--- START ---

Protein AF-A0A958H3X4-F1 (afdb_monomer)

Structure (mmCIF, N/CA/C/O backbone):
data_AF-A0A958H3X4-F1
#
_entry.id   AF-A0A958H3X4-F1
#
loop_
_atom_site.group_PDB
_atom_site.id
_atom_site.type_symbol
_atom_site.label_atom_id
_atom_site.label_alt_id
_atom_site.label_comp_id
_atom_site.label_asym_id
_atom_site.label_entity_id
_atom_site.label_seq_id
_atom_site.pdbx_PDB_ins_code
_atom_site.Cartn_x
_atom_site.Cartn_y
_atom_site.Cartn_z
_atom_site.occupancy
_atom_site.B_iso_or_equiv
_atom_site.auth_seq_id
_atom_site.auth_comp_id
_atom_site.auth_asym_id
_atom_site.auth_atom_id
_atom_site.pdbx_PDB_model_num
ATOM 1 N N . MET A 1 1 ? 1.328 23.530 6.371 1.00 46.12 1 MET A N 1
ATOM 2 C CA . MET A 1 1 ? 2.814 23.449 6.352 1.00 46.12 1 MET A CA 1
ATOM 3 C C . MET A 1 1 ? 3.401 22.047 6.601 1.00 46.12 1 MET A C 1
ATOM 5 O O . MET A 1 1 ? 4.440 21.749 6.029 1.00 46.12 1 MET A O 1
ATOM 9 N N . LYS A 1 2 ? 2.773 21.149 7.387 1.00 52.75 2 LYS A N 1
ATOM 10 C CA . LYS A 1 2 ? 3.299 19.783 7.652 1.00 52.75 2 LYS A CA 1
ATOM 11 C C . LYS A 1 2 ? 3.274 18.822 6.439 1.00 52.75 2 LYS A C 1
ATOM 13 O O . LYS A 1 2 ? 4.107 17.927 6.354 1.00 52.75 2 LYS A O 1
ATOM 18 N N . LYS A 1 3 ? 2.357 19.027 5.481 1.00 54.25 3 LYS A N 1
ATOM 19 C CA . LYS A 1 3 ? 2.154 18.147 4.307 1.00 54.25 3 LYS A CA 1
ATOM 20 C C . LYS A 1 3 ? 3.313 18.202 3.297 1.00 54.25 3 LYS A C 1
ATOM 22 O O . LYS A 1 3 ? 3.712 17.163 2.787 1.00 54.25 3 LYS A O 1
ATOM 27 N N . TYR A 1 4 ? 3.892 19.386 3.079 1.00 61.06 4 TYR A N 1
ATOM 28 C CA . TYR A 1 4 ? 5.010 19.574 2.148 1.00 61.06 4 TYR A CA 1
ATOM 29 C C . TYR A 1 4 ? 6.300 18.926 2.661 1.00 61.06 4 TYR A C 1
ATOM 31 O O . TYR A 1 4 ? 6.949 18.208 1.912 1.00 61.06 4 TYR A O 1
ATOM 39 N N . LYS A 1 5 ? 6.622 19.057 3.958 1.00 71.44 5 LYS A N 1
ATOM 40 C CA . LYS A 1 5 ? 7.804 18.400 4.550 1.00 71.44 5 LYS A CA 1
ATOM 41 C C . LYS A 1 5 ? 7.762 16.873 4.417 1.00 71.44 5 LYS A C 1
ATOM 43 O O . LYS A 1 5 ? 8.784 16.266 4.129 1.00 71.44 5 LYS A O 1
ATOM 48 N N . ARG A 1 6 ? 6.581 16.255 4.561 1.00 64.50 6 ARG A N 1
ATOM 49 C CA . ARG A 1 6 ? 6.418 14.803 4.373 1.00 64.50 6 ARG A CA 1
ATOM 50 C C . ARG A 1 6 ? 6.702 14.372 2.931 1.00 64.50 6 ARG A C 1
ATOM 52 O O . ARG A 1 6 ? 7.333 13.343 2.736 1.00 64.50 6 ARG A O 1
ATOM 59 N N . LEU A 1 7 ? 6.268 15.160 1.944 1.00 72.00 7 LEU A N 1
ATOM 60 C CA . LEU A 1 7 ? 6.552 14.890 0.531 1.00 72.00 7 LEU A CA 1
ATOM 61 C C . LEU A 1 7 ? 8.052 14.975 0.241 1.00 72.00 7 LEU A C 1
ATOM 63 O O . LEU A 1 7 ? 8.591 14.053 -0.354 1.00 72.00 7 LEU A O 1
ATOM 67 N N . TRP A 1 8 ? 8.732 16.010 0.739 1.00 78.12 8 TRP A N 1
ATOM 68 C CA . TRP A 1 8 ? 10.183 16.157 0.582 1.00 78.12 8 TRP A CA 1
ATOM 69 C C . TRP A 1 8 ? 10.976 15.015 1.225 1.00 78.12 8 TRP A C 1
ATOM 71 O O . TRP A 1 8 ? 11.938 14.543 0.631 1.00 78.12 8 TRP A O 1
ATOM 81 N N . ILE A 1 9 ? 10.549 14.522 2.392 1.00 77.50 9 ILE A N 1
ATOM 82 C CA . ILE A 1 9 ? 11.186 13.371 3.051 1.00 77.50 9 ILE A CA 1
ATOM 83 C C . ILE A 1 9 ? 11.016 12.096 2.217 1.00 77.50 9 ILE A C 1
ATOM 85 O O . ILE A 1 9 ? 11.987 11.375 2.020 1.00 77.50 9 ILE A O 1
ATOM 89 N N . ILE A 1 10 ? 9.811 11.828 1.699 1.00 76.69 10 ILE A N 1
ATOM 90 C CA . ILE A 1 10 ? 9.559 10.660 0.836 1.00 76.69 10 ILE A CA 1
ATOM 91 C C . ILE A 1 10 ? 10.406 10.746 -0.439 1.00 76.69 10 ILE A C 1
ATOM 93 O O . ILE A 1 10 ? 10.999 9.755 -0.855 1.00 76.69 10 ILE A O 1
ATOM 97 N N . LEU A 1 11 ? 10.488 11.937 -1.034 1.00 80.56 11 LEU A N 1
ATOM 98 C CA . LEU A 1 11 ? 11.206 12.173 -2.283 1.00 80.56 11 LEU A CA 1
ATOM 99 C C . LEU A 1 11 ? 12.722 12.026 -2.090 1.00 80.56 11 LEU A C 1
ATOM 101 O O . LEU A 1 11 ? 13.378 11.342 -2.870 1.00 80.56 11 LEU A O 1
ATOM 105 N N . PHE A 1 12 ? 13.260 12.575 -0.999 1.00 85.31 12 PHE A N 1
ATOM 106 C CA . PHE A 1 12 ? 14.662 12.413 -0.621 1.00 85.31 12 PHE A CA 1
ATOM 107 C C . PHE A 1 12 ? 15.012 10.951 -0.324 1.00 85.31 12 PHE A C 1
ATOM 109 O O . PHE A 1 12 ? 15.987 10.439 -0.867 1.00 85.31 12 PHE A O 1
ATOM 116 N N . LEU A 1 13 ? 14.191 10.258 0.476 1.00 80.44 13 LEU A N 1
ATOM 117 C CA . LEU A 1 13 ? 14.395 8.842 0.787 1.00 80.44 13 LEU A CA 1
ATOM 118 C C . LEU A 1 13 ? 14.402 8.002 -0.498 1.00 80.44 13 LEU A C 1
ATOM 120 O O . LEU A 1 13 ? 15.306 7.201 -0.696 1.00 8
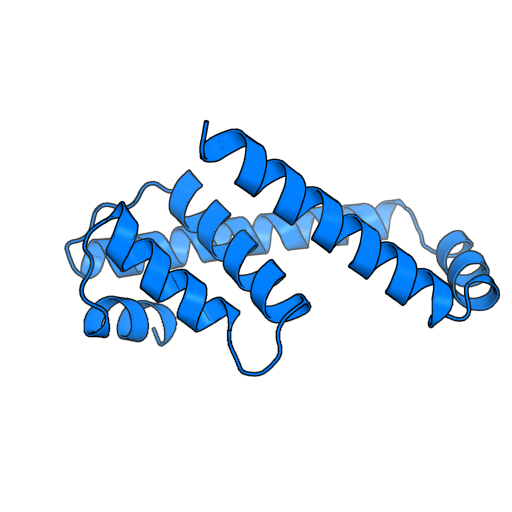0.44 13 LEU A O 1
ATOM 124 N N . SER A 1 14 ? 13.451 8.249 -1.408 1.00 72.88 14 SER A N 1
ATOM 125 C CA . SER A 1 14 ? 13.370 7.560 -2.699 1.00 72.88 14 SER A CA 1
ATOM 126 C C . SER A 1 14 ? 14.618 7.780 -3.557 1.00 72.88 14 SER A C 1
ATOM 128 O O . SER A 1 14 ? 15.126 6.824 -4.136 1.00 72.88 14 SER A O 1
ATOM 130 N N . ILE A 1 15 ? 15.130 9.014 -3.633 1.00 85.31 15 ILE A N 1
ATOM 131 C CA . ILE A 1 15 ? 16.344 9.334 -4.402 1.00 85.31 15 ILE A CA 1
ATOM 132 C C . ILE A 1 15 ? 17.561 8.624 -3.806 1.00 85.31 15 ILE A C 1
ATOM 134 O O . ILE A 1 15 ? 18.324 8.003 -4.542 1.00 85.31 15 ILE A O 1
ATOM 138 N N . VAL A 1 16 ? 17.725 8.669 -2.482 1.00 86.88 16 VAL A N 1
ATOM 139 C CA . VAL A 1 16 ? 18.851 8.023 -1.792 1.00 86.88 16 VAL A CA 1
ATOM 140 C C . VAL A 1 16 ? 18.815 6.506 -1.983 1.00 86.88 16 VAL A C 1
ATOM 142 O O . VAL A 1 16 ? 19.851 5.905 -2.258 1.00 86.88 16 VAL A O 1
ATOM 145 N N . THR A 1 17 ? 17.638 5.878 -1.900 1.00 75.38 17 THR A N 1
ATOM 146 C CA . THR A 1 17 ? 17.493 4.432 -2.121 1.00 75.38 17 THR A CA 1
ATOM 147 C C . THR A 1 17 ? 17.817 4.040 -3.562 1.00 75.38 17 THR A C 1
ATOM 149 O O . THR A 1 17 ? 18.574 3.095 -3.774 1.00 75.38 17 THR A O 1
ATOM 152 N N . VAL A 1 18 ? 17.308 4.777 -4.556 1.00 78.12 18 VAL A N 1
ATOM 153 C CA . VAL A 1 18 ? 17.611 4.519 -5.976 1.00 78.12 18 VAL A CA 1
ATOM 154 C C . VAL A 1 18 ? 19.103 4.700 -6.254 1.00 78.12 18 VAL A C 1
ATOM 156 O O . VAL A 1 18 ? 19.719 3.847 -6.889 1.00 78.12 18 VAL A O 1
ATOM 159 N N . PHE A 1 19 ? 19.707 5.763 -5.722 1.00 81.38 19 PHE A N 1
ATOM 160 C CA . PHE A 1 19 ? 21.133 6.031 -5.882 1.00 81.38 19 PHE A CA 1
ATOM 161 C C . PHE A 1 19 ? 22.008 4.957 -5.218 1.00 81.38 19 PHE A C 1
ATOM 163 O O . PHE A 1 19 ? 22.991 4.509 -5.805 1.00 81.38 19 PHE A O 1
ATOM 170 N N . GLY A 1 20 ? 21.631 4.492 -4.022 1.00 79.12 20 GLY A N 1
ATOM 171 C CA . GLY A 1 20 ? 22.309 3.393 -3.333 1.00 79.12 20 GLY A CA 1
ATOM 172 C C . GLY A 1 20 ? 22.248 2.081 -4.117 1.00 79.12 20 GLY A C 1
ATOM 173 O O . GLY A 1 20 ? 23.270 1.418 -4.281 1.00 79.12 20 GLY A O 1
ATOM 174 N N . LEU A 1 21 ? 21.078 1.743 -4.670 1.00 73.94 21 LEU A N 1
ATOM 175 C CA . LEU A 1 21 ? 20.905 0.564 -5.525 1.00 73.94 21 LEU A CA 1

--- END ---

» Problem statement: Repeat the lines from the first one in the records through the line containing "ATOM 1 N N .", exactly as written, and nothing else.

» Exercise answer:
Protein AF-A0A958H3X4-F1 (afdb_monomer)

Structure (mmCIF, N/CA/C/O backbone):
data_AF-A0A958H3X4-F1
#
_entry.id   AF-A0A958H3X4-F1
#
loop_
_atom_site.group_PDB
_atom_site.id
_atom_site.type_symbol
_atom_site.label_atom_id
_atom_site.label_alt_id
_atom_site.label_comp_id
_atom_site.label_asym_id
_atom_site.label_entity_id
_atom_site.label_seq_id
_atom_site.pdbx_PDB_ins_code
_atom_site.Cartn_x
_atom_site.Cartn_y
_atom_site.Cartn_z
_atom_site.occupancy
_atom_site.B_iso_or_equiv
_atom_site.auth_seq_id
_atom_site.auth_comp_id
_atom_site.auth_asym_id
_atom_site.auth_atom_id
_atom_site.pdbx_PDB_model_num
ATOM 1 N N . MET A 1 1 ? 1.328 23.530 6.371 1.00 46.12 1 MET A N 1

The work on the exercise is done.